Just wanted to add: Actually she is like a bit short tempered and I knew this before the marriage and I try to be calm when she got angry but in her anger she start telling me that she will go away and that she did greatest mistake in her life by marriying me, and that she need divorce and started talking something to my family (which I don't like) and I too get mad and started shouting at her. And then after that she just BLAST like any thing and it would become very diffucult to control her after that and then we stop talking each other for couple of days. Now I know this is affecting our childs mind too when we doo it in front of our child and that is why I wanted to stop this and need all your help. and I WOULD DO ANYTHING for her


----------



## lovemyabba (Jul 9, 2007)

Well, I hope you don't mind a wife replying, but I think this is the kind of advice you need. It sounds to me like your wife is looking for more emotional support. It's not all the cleaning and stuff you do (although that is really great) that she's wanting. Tell her what you just told us, that you would do anything for her. She probably wants more romance. Maybe time without the kids. 
Try just spending time with her, maybe after the kids are in bed. Look into her eyes and profess your love. You could even go so far as to ask her what it is you can do for her. Call her at work to say you love her. Give her flowers for no reason.
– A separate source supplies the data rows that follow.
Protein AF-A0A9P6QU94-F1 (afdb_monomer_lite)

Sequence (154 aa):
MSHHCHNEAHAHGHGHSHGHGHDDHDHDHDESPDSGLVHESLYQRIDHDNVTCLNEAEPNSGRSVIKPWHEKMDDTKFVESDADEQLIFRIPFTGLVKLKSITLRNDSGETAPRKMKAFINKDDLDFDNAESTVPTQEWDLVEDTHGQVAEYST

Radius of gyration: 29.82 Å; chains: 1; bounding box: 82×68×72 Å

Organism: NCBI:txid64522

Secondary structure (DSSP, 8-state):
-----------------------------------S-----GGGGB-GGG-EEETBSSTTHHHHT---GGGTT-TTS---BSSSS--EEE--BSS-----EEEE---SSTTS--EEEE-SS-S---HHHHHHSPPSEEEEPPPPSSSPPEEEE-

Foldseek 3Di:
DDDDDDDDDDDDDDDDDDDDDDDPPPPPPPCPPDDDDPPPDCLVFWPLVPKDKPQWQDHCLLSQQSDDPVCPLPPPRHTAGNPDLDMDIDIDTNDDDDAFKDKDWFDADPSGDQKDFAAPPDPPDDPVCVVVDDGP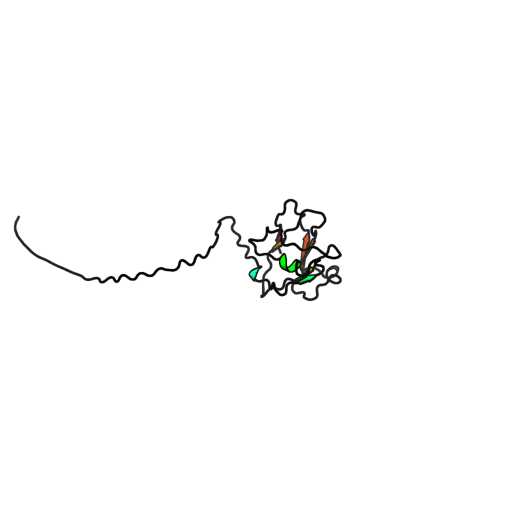DMDGDDRDPDRDIDIGGD

pLDDT: mean 79.95, std 20.65, range [36.78, 97.12]

InterPro domains:
  IPR008979 Galactose-binding-like domain superfamily [SSF49785] (30-149)
  IPR010400 PITH domain [PF06201] (38-153)
  IPR010400 PITH domain [PS51532] (31-154)
  IPR037047 PITH domain superfamily [G3DSA:2.60.120.470] (30-154)
  IPR045099 PITH domain-containing protein 1-like [PTHR12175] (16-153)

Structure (mmCIF, N/CA/C/O backbone):
data_AF-A0A9P6QU94-F1
#
_entry.id   AF-A0A9P6QU94-F1
#
loop_
_atom_site.group_PDB
_atom_site.id
_atom_site.type_symbol
_atom_site.label_atom_id
_atom_site.label_alt_id
_atom_site.label_comp_id
_atom_site.label_asym_id
_atom_site.label_entity_id
_atom_site.label_seq_id
_atom_site.pdbx_PDB_ins_code
_atom_site.Cartn_x
_atom_site.Cartn_y
_atom_site.Cartn_z
_atom_site.occupancy
_atom_site.B_iso_or_equiv
_atom_site.auth_seq_id
_atom_site.auth_comp_id
_atom_site.auth_asym_id
_atom_site.auth_atom_id
_atom_site.pdbx_PDB_model_num
ATOM 1 N N . MET A 1 1 ? 67.430 -48.286 55.927 1.00 39.34 1 MET A N 1
ATOM 2 C CA . MET A 1 1 ? 65.963 -48.109 55.903 1.00 39.34 1 MET A CA 1
ATOM 3 C C . MET A 1 1 ? 65.437 -49.151 54.918 1.00 39.34 1 MET A C 1
ATOM 5 O O . MET A 1 1 ? 65.597 -48.956 53.728 1.00 39.34 1 MET A O 1
ATOM 9 N N . SER A 1 2 ? 65.241 -50.411 55.307 1.00 38.47 2 SER A N 1
ATOM 10 C CA . SER A 1 2 ? 64.190 -50.974 56.178 1.00 38.47 2 SER A CA 1
ATOM 11 C C . SER A 1 2 ? 62.830 -51.123 55.472 1.00 38.47 2 SER A C 1
ATOM 13 O O . SER A 1 2 ? 62.085 -50.162 55.385 1.00 38.47 2 SER A O 1
ATOM 15 N N . HIS A 1 3 ? 62.569 -52.357 55.014 1.00 44.31 3 HIS A N 1
ATOM 16 C CA . HIS A 1 3 ? 61.341 -53.169 55.144 1.00 44.31 3 HIS A CA 1
ATOM 17 C C . HIS A 1 3 ? 59.949 -52.685 54.638 1.00 44.31 3 HIS A C 1
ATOM 19 O O . HIS A 1 3 ? 59.348 -51.796 55.215 1.00 44.31 3 HIS A O 1
ATOM 25 N N . HIS A 1 4 ? 59.410 -53.479 53.690 1.00 43.16 4 HIS A N 1
ATOM 26 C CA . HIS A 1 4 ? 58.089 -54.167 53.654 1.00 43.16 4 HIS A CA 1
ATOM 27 C C . HIS A 1 4 ? 56.714 -53.426 53.586 1.00 43.16 4 HIS A C 1
ATOM 29 O O . HIS A 1 4 ? 56.308 -52.778 54.537 1.00 43.16 4 HIS A O 1
ATOM 35 N N . CYS A 1 5 ? 55.936 -53.828 52.553 1.00 43.69 5 CYS A N 1
ATOM 36 C CA . CYS A 1 5 ? 54.506 -54.264 52.503 1.00 43.69 5 CYS A CA 1
ATOM 37 C C . CYS A 1 5 ? 53.276 -53.306 52.477 1.00 43.69 5 CYS A C 1
ATOM 39 O O . CYS A 1 5 ? 53.200 -52.379 53.269 1.00 43.69 5 CYS A O 1
ATOM 41 N N . HIS A 1 6 ? 52.256 -53.752 51.691 1.00 41.62 6 HIS A N 1
ATOM 42 C CA . HIS A 1 6 ? 50.779 -53.495 51.711 1.00 41.62 6 HIS A CA 1
ATOM 43 C C . HIS A 1 6 ? 50.284 -52.062 51.379 1.00 41.62 6 HIS A C 1
ATOM 45 O O . HIS A 1 6 ? 50.983 -51.112 51.679 1.00 41.62 6 HIS A O 1
ATOM 51 N N . ASN A 1 7 ? 49.088 -51.755 50.846 1.00 39.59 7 ASN A N 1
ATOM 52 C CA . ASN A 1 7 ? 47.907 -52.395 50.218 1.00 39.59 7 ASN A CA 1
ATOM 53 C C . ASN A 1 7 ? 46.872 -51.251 49.977 1.00 39.59 7 ASN A C 1
ATOM 55 O O . ASN A 1 7 ? 47.083 -50.152 50.478 1.00 39.59 7 ASN A O 1
ATOM 59 N N . GLU A 1 8 ? 45.743 -51.561 49.318 1.00 41.88 8 GLU A N 1
ATOM 60 C CA . GLU A 1 8 ? 44.459 -50.808 49.243 1.00 41.88 8 GLU A CA 1
ATOM 61 C C . GLU A 1 8 ? 44.306 -49.788 48.094 1.00 41.88 8 GLU A C 1
ATOM 63 O O . GLU A 1 8 ? 45.234 -49.051 47.793 1.00 41.88 8 GLU A O 1
ATOM 68 N N . ALA A 1 9 ? 43.147 -49.551 47.462 1.00 43.12 9 ALA A N 1
ATOM 69 C CA . ALA A 1 9 ? 41.930 -50.282 47.046 1.00 43.12 9 ALA A CA 1
ATOM 70 C C . ALA A 1 9 ? 40.919 -49.208 46.534 1.00 43.12 9 ALA A C 1
ATOM 72 O O . ALA A 1 9 ? 41.046 -48.046 46.909 1.00 43.12 9 ALA A O 1
ATOM 73 N N . HIS A 1 10 ? 39.881 -49.628 45.780 1.00 38.03 10 HIS A N 1
ATOM 74 C CA . HIS A 1 10 ? 38.630 -48.898 45.415 1.00 38.03 10 HIS A CA 1
ATOM 75 C C . HIS A 1 10 ? 38.697 -47.947 44.187 1.00 38.03 10 HIS A C 1
ATOM 77 O O . HIS A 1 10 ? 39.646 -47.194 44.052 1.00 38.03 10 HIS A O 1
ATOM 83 N N . ALA A 1 11 ? 37.736 -47.851 43.251 1.00 41.53 11 ALA A N 1
ATOM 84 C CA . ALA A 1 11 ? 36.452 -48.518 42.993 1.00 41.53 11 ALA A CA 1
ATOM 85 C C . ALA A 1 11 ? 35.914 -48.162 41.569 1.00 41.53 11 ALA A C 1
ATOM 87 O O . ALA A 1 11 ? 36.226 -47.107 41.034 1.00 41.53 11 ALA A O 1
ATOM 88 N N . HIS A 1 12 ? 35.102 -49.076 41.015 1.00 43.19 12 HIS A N 1
ATOM 89 C CA . HIS A 1 12 ? 33.995 -49.005 40.028 1.00 43.19 12 HIS A CA 1
ATOM 90 C C . HIS A 1 12 ? 33.697 -47.755 39.162 1.00 43.19 12 HIS A C 1
ATOM 92 O O . HIS A 1 12 ? 33.525 -46.655 39.674 1.00 43.19 12 HIS A O 1
ATOM 98 N N . GLY A 1 13 ? 33.356 -47.993 37.881 1.00 36.78 13 GLY A N 1
ATOM 99 C CA . GLY A 1 13 ? 32.503 -47.086 37.093 1.00 36.78 13 GLY A CA 1
ATOM 100 C C . GLY A 1 13 ? 32.237 -47.521 35.642 1.00 36.78 13 GLY A C 1
ATOM 101 O O . GLY A 1 13 ? 33.089 -47.350 34.781 1.00 36.78 13 GLY A O 1
ATOM 102 N N . HIS A 1 14 ? 31.045 -48.071 35.381 1.00 48.53 14 HIS A N 1
ATOM 103 C CA . HIS A 1 14 ? 30.462 -48.373 34.061 1.00 48.53 14 HIS A CA 1
ATOM 104 C C . HIS A 1 14 ? 30.271 -47.108 33.197 1.00 48.53 14 HIS A C 1
ATOM 106 O O . HIS A 1 14 ? 29.792 -46.100 33.708 1.00 48.53 14 HIS A O 1
ATOM 112 N N . GLY A 1 15 ? 30.506 -47.188 31.881 1.00 37.91 15 GLY A N 1
ATOM 113 C CA . GLY A 1 15 ? 30.147 -46.123 30.933 1.00 37.91 15 GLY A CA 1
ATOM 114 C C . GLY A 1 15 ? 29.802 -46.669 29.548 1.00 37.91 15 GLY A C 1
ATOM 115 O O . GLY A 1 15 ? 30.680 -47.099 28.809 1.00 37.91 15 GLY A O 1
ATOM 116 N N . HIS A 1 16 ? 28.508 -46.689 29.235 1.00 45.09 16 HIS A N 1
ATOM 117 C CA . HIS A 1 16 ? 27.905 -47.162 27.990 1.00 45.09 16 HIS A CA 1
ATOM 118 C C . HIS A 1 16 ? 28.180 -46.203 26.819 1.00 45.09 16 HIS A C 1
ATOM 120 O O . HIS A 1 16 ? 27.986 -44.998 26.958 1.00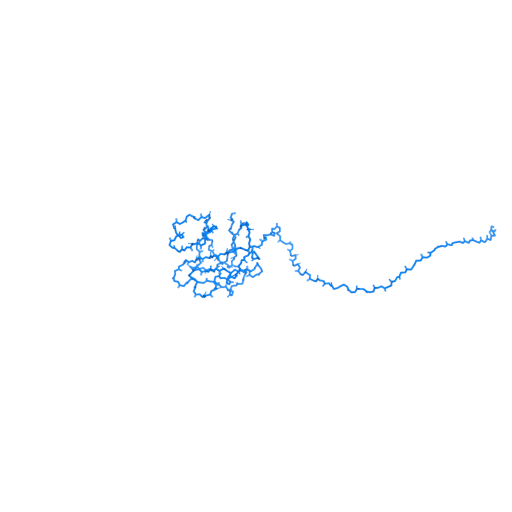 45.09 16 HIS A O 1
ATOM 126 N N . SER A 1 17 ? 28.560 -46.732 25.650 1.00 50.50 17 SER A N 1
ATOM 127 C CA . SER A 1 17 ? 28.591 -45.971 24.397 1.00 50.50 17 SER A CA 1
ATOM 128 C C . SER A 1 17 ? 27.202 -45.965 23.753 1.00 50.50 17 SER A C 1
ATOM 130 O O . SER A 1 17 ? 26.735 -47.006 23.290 1.00 50.50 17 SER A O 1
ATOM 132 N N . HIS A 1 18 ? 26.566 -44.800 23.679 1.00 47.78 18 HIS A N 1
ATOM 133 C CA . HIS A 1 18 ? 25.443 -44.563 22.777 1.00 47.78 18 HIS A CA 1
ATOM 134 C C . HIS A 1 18 ? 25.819 -43.437 21.821 1.00 47.78 18 HIS A C 1
ATOM 136 O O . HIS A 1 18 ? 26.002 -42.294 22.230 1.00 47.78 18 HIS A O 1
ATOM 142 N N . GLY A 1 19 ? 25.949 -43.792 20.543 1.00 47.59 19 GLY A N 1
ATOM 143 C CA . GLY A 1 19 ? 25.890 -42.828 19.460 1.00 47.59 19 GLY A CA 1
ATOM 144 C C . GLY A 1 19 ? 24.465 -42.303 19.339 1.00 47.59 19 GLY A C 1
ATOM 145 O O . GLY A 1 19 ? 23.517 -43.084 19.284 1.00 47.59 19 GLY A O 1
ATOM 146 N N . HIS A 1 20 ? 24.338 -40.986 19.288 1.00 48.16 20 HIS A N 1
ATOM 147 C CA . HIS A 1 20 ? 23.169 -40.305 18.764 1.00 48.16 20 HIS A CA 1
ATOM 148 C C . HIS A 1 20 ? 23.687 -39.153 17.913 1.00 48.16 20 HIS A C 1
ATOM 150 O O . HIS A 1 20 ? 24.205 -38.170 18.437 1.00 48.16 20 HIS A O 1
ATOM 156 N N . GLY A 1 21 ? 23.602 -39.334 16.593 1.00 48.56 21 GLY A N 1
ATOM 157 C CA . GLY A 1 21 ? 23.654 -38.224 15.657 1.00 48.56 21 GLY A CA 1
ATOM 158 C C . GLY A 1 21 ? 22.469 -37.326 15.967 1.00 48.56 21 GLY A C 1
ATOM 159 O O . GLY A 1 21 ? 21.325 -37.782 15.919 1.00 48.56 21 GLY A O 1
ATOM 160 N N . HIS A 1 22 ? 22.765 -36.101 16.378 1.00 51.50 22 HIS A N 1
ATOM 161 C CA . HIS A 1 22 ? 21.770 -35.057 16.441 1.00 51.50 22 HIS A CA 1
ATOM 162 C C . HIS A 1 22 ? 21.806 -34.349 15.097 1.00 51.50 22 HIS A C 1
ATOM 164 O O . HIS A 1 22 ? 22.840 -33.841 14.680 1.00 51.50 22 HIS A O 1
ATOM 170 N N . ASP A 1 23 ? 20.671 -34.457 14.424 1.00 47.38 23 ASP A N 1
ATOM 171 C CA . ASP A 1 23 ? 20.243 -33.678 13.278 1.00 47.38 23 ASP A CA 1
ATOM 172 C C . ASP A 1 23 ? 20.444 -32.195 13.630 1.00 47.38 23 ASP A C 1
ATOM 174 O O . ASP A 1 23 ? 19.755 -31.652 14.501 1.00 47.38 23 ASP A O 1
ATOM 178 N N . ASP A 1 24 ? 21.476 -31.584 13.050 1.00 48.06 24 ASP A N 1
ATOM 179 C CA . ASP A 1 24 ? 21.679 -30.142 13.077 1.00 48.06 24 ASP A CA 1
ATOM 180 C C . ASP A 1 24 ? 20.495 -29.512 12.332 1.00 48.06 24 ASP A C 1
ATOM 182 O O . ASP A 1 24 ? 20.449 -29.468 11.102 1.00 48.06 24 ASP A O 1
ATOM 186 N N . HIS A 1 25 ? 19.497 -29.064 13.095 1.00 56.88 25 HIS A N 1
ATOM 187 C CA . HIS A 1 25 ? 18.503 -28.118 12.615 1.00 56.88 25 HIS A CA 1
ATOM 188 C C . HIS A 1 25 ? 19.222 -26.801 12.320 1.00 56.88 25 HIS A C 1
ATOM 190 O O . HIS A 1 25 ? 19.380 -25.945 13.191 1.00 56.88 25 HIS A O 1
ATOM 196 N N . ASP A 1 26 ? 19.664 -26.683 11.073 1.00 46.38 26 ASP A N 1
ATOM 197 C CA . ASP A 1 26 ? 20.118 -25.460 10.430 1.00 46.38 26 ASP A CA 1
ATOM 198 C C . ASP A 1 26 ? 18.939 -24.472 10.388 1.00 46.38 26 ASP A C 1
ATOM 200 O O . ASP A 1 26 ? 18.133 -24.422 9.459 1.00 46.38 26 ASP A O 1
ATOM 204 N N . HIS A 1 27 ? 18.754 -23.746 11.488 1.00 54.03 27 HIS A N 1
ATOM 205 C CA . HIS A 1 27 ? 18.051 -22.479 11.461 1.00 54.03 27 HIS A CA 1
ATOM 206 C C . HIS A 1 27 ? 19.066 -21.450 10.980 1.00 54.03 27 HIS A C 1
ATOM 208 O O . HIS A 1 27 ? 19.783 -20.866 11.791 1.00 54.03 27 HIS A O 1
ATOM 214 N N . ASP A 1 28 ? 19.128 -21.276 9.659 1.00 45.19 28 ASP A N 1
ATOM 215 C CA . ASP A 1 28 ? 19.763 -20.148 8.979 1.00 45.19 28 ASP A CA 1
ATOM 216 C C . ASP A 1 28 ? 19.126 -18.848 9.500 1.00 45.19 28 ASP A C 1
ATOM 218 O O . ASP A 1 28 ? 18.126 -18.333 8.999 1.00 45.19 28 ASP A O 1
ATOM 222 N N . HIS A 1 29 ? 19.641 -18.386 10.633 1.00 53.47 29 HIS A N 1
ATOM 223 C CA . HIS A 1 29 ? 19.477 -17.032 11.109 1.00 53.47 29 HIS A CA 1
ATOM 224 C C . HIS A 1 29 ? 20.713 -16.305 10.589 1.00 53.47 29 HIS A C 1
ATOM 226 O O . HIS A 1 29 ? 21.772 -16.336 11.218 1.00 53.47 29 HIS A O 1
ATOM 232 N N . ASP A 1 30 ? 20.589 -15.701 9.405 1.00 47.09 30 ASP A N 1
ATOM 233 C CA . ASP A 1 30 ? 21.515 -14.675 8.927 1.00 47.09 30 ASP A CA 1
ATOM 234 C C . ASP A 1 30 ? 21.481 -13.502 9.922 1.00 47.09 30 ASP A C 1
ATOM 236 O O . ASP A 1 30 ? 20.753 -12.523 9.774 1.00 47.09 30 ASP A O 1
ATOM 240 N N . GLU A 1 31 ? 22.215 -13.639 11.024 1.00 50.59 31 GLU A N 1
ATOM 241 C CA . GLU A 1 31 ? 22.538 -12.543 11.923 1.00 50.59 31 GLU A CA 1
ATOM 242 C C . GLU A 1 31 ? 23.781 -11.851 11.374 1.00 50.59 31 GLU A C 1
ATOM 244 O O . GLU A 1 31 ? 24.902 -12.032 11.850 1.00 50.59 31 GLU A O 1
ATOM 249 N N . SER A 1 32 ? 23.576 -11.040 10.339 1.00 49.84 32 SER A N 1
ATOM 250 C CA . SER A 1 32 ? 24.513 -9.987 9.978 1.00 49.84 32 SER A CA 1
ATOM 251 C C . SER A 1 32 ? 24.376 -8.849 11.016 1.00 49.84 32 SER A C 1
ATOM 253 O O . SER A 1 32 ? 23.320 -8.219 11.116 1.00 49.84 32 SER A O 1
ATOM 255 N N . PRO A 1 33 ? 25.399 -8.581 11.860 1.00 49.16 33 PRO A N 1
ATOM 256 C CA . PRO A 1 33 ? 25.282 -7.659 12.983 1.00 49.16 33 PRO A CA 1
ATOM 257 C C . PRO A 1 33 ? 25.566 -6.227 12.522 1.00 49.16 33 PRO A C 1
ATOM 259 O O . PRO A 1 33 ? 26.584 -5.640 12.885 1.00 49.16 33 PRO A O 1
ATOM 262 N N . ASP A 1 34 ? 24.664 -5.656 11.725 1.00 48.69 34 ASP A N 1
ATOM 263 C CA . ASP A 1 34 ? 24.677 -4.226 11.427 1.00 48.69 34 ASP A CA 1
ATOM 264 C C . ASP A 1 34 ? 23.302 -3.601 11.714 1.00 48.69 34 ASP A C 1
ATOM 266 O O . ASP A 1 34 ? 22.320 -3.809 11.009 1.00 48.69 34 ASP A O 1
ATOM 270 N N . SER A 1 35 ? 23.274 -2.820 12.799 1.00 47.25 35 SER A N 1
ATOM 271 C CA . SER A 1 35 ? 22.272 -1.795 13.121 1.00 47.25 35 SER A CA 1
ATOM 272 C C . SER A 1 35 ? 20.906 -2.232 13.691 1.00 47.25 35 SER A C 1
ATOM 274 O O . SER A 1 35 ? 19.857 -1.929 13.142 1.00 47.25 35 SER A O 1
ATOM 276 N N . GLY A 1 36 ? 20.904 -2.817 14.896 1.00 41.78 36 GLY A N 1
ATOM 277 C CA . GLY A 1 36 ? 20.263 -2.232 16.099 1.00 41.78 36 GLY A CA 1
ATOM 278 C C . GLY A 1 36 ? 18.762 -1.877 16.149 1.00 41.78 36 GLY A C 1
ATOM 279 O O . GLY A 1 36 ? 18.311 -1.399 17.189 1.00 41.78 36 GLY A O 1
ATOM 280 N N . LEU A 1 37 ? 17.974 -2.117 15.107 1.00 43.78 37 LEU A N 1
ATOM 281 C CA . LEU A 1 37 ? 16.516 -2.036 15.110 1.00 43.78 37 LEU A CA 1
ATOM 282 C C . LEU A 1 37 ? 15.999 -3.194 14.264 1.00 43.78 37 LEU A C 1
ATOM 284 O O . LEU A 1 37 ? 15.850 -3.075 13.051 1.00 43.78 37 LEU A O 1
ATOM 288 N N . VAL A 1 38 ? 15.677 -4.319 14.901 1.00 50.66 38 VAL A N 1
ATOM 289 C CA . VAL A 1 38 ? 14.786 -5.294 14.269 1.00 50.66 38 VAL A CA 1
ATOM 290 C C . VAL A 1 38 ? 13.407 -4.628 14.228 1.00 50.66 38 VAL A C 1
ATOM 292 O O . VAL A 1 38 ? 12.594 -4.770 15.143 1.00 50.66 38 VAL A O 1
ATOM 295 N N . HIS A 1 39 ? 13.166 -3.780 13.226 1.00 58.62 39 HIS A N 1
ATOM 296 C CA . HIS A 1 39 ? 11.819 -3.366 12.862 1.00 58.62 39 HIS A CA 1
ATOM 297 C C . HIS A 1 39 ? 11.119 -4.639 12.392 1.00 58.62 39 HIS A C 1
ATOM 299 O O . HIS A 1 39 ? 11.284 -5.074 11.256 1.00 58.62 39 HIS A O 1
ATOM 305 N N . GLU A 1 40 ? 10.418 -5.297 13.317 1.00 75.50 40 GLU A N 1
ATOM 306 C CA . GLU A 1 40 ? 9.641 -6.492 13.015 1.00 75.50 40 GLU A CA 1
ATOM 307 C C . GLU A 1 40 ? 8.615 -6.137 11.938 1.00 75.50 40 GLU A C 1
ATOM 309 O O . GLU A 1 40 ? 7.642 -5.418 12.182 1.00 75.50 40 GLU A O 1
ATOM 314 N N . SER A 1 41 ? 8.895 -6.582 10.715 1.00 89.00 41 SER A N 1
ATOM 315 C CA . SER A 1 41 ? 8.035 -6.343 9.568 1.00 89.00 41 SER A CA 1
ATOM 316 C C . SER A 1 41 ? 6.658 -6.944 9.834 1.00 89.00 41 SER A C 1
ATOM 318 O O . SER A 1 41 ? 6.532 -8.112 10.203 1.00 89.00 41 SER A O 1
ATOM 320 N N . LEU A 1 42 ? 5.603 -6.169 9.580 1.00 93.56 42 LEU A N 1
ATOM 321 C CA . LEU A 1 42 ? 4.230 -6.661 9.697 1.00 93.56 42 LEU A CA 1
ATOM 322 C C . LEU A 1 42 ? 3.827 -7.588 8.542 1.00 93.56 42 LEU A C 1
ATOM 324 O O . LEU A 1 42 ? 2.687 -8.038 8.517 1.00 93.56 42 LEU A O 1
ATOM 328 N N . TYR A 1 43 ? 4.736 -7.916 7.617 1.00 94.62 43 TYR A N 1
ATOM 329 C CA . TYR A 1 43 ? 4.453 -8.746 6.445 1.00 94.62 43 TYR A CA 1
ATOM 330 C C . TYR A 1 43 ? 3.743 -10.065 6.791 1.00 94.62 43 TYR A C 1
ATOM 332 O O . TYR A 1 43 ? 2.748 -10.415 6.164 1.00 94.62 43 TYR A O 1
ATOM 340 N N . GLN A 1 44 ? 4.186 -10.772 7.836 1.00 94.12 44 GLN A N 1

As a wife, I can tell you, I really appreciate all the work my husband does. He works for our family, he helps take care of the kids, cooking and cleaning. I appreciate all that. But, I would LOVE more romance in our lives.


----------



## trick-r-treat (Jul 3, 2007)

Are you actually "listening" to her? What is it that she is saying when she gets upset with you? What is it really about? Can you just tell her that you really love her and you are trying your best to make her happy, but she just needs to tell you what, exactly, she needs?


----------



## bfpengi (Aug 16, 2007)

I once go so hurt by my husband because I thought he had fallen out of love with me. It got to a point where I thought he was going to leave me. When I finally told him, he had a look of shock on his face and all he could say was, "But I do the dishes EVERY night." That's right. He wakes up before me because he knows I like to sleep in and makes our daughter her breakfast and sends her off to school. He sits with her while she does homework because I'm tired from work. Then he helps with (and sometimes does all by himself) dinner and, yes, he does the dishes almost every night, a task we both despise. So he says to me, "Honey, I HATE doing the dishes. There almost nothing I hate more. But I know you hate doing the dishes too, so I do them, because I love you. There is no one else in the world that I would do dishes for." >sigh< what are you going to do? Men sometimes show love differently than women want. Ask her what EXACTLY she needs you to do to show her that you care. In the end... I really do hate doing the dishes, so I let him show me how much he loves me in his own way, but at least now I know what he's doing and it makes me smile every time.


----------



## steelcurtain (Aug 25, 2007)

- You know it is funny sometimes it is either one or the other, either I dont do enough at home or vice versa. I think your doing a great job in terms of helping out around the house, but like the other post mentioned something else is going on there. Maybe it is more emotional than anything else. Do you guys do things together without the kiddo. One of the things that was bothering my wife for a while was that she felt that her life was like a neverending circle of the same tasks and chores. Try taking her out of that circle and doing things with her that doesnt involve cleaning or cooking. I think that will help but may not be the answer. You and her need to communicate, tell her that your not a mind reader and she has to be straigh forward for you to understand. I know that works because I told my wife the same thing and then she opened up. Us men are like that we need our wifes to give it to us straight for us to understand. Hey good luck and good job..


----------



## JustMe (Jul 30, 2007)

Men are from Mars, Women are from Venus!! I got that book when we first got married and it really helped me to realize that men's and women's minds (generally/usually) work VERY differently. You'd think that would be a no-brainer, but sometimes we wives forget that. For instance, we expect you guys to "just understand" that when we're PMSed we need to be left alone/be held/scream/etc...LOL I know, it's totally silly, but sometimes that's the way we think. Another one: My husband grabs my butt all the time...I should be thrilled that he thinks I'm sexy, right?? Well, sometimes it makes me feel like a piece of meat. I know he doesn't think of me that way, but I've been treated like that by men for a long time, and I hate it. I have to remind myself that it's his way of letting me know he's attracted to me still. 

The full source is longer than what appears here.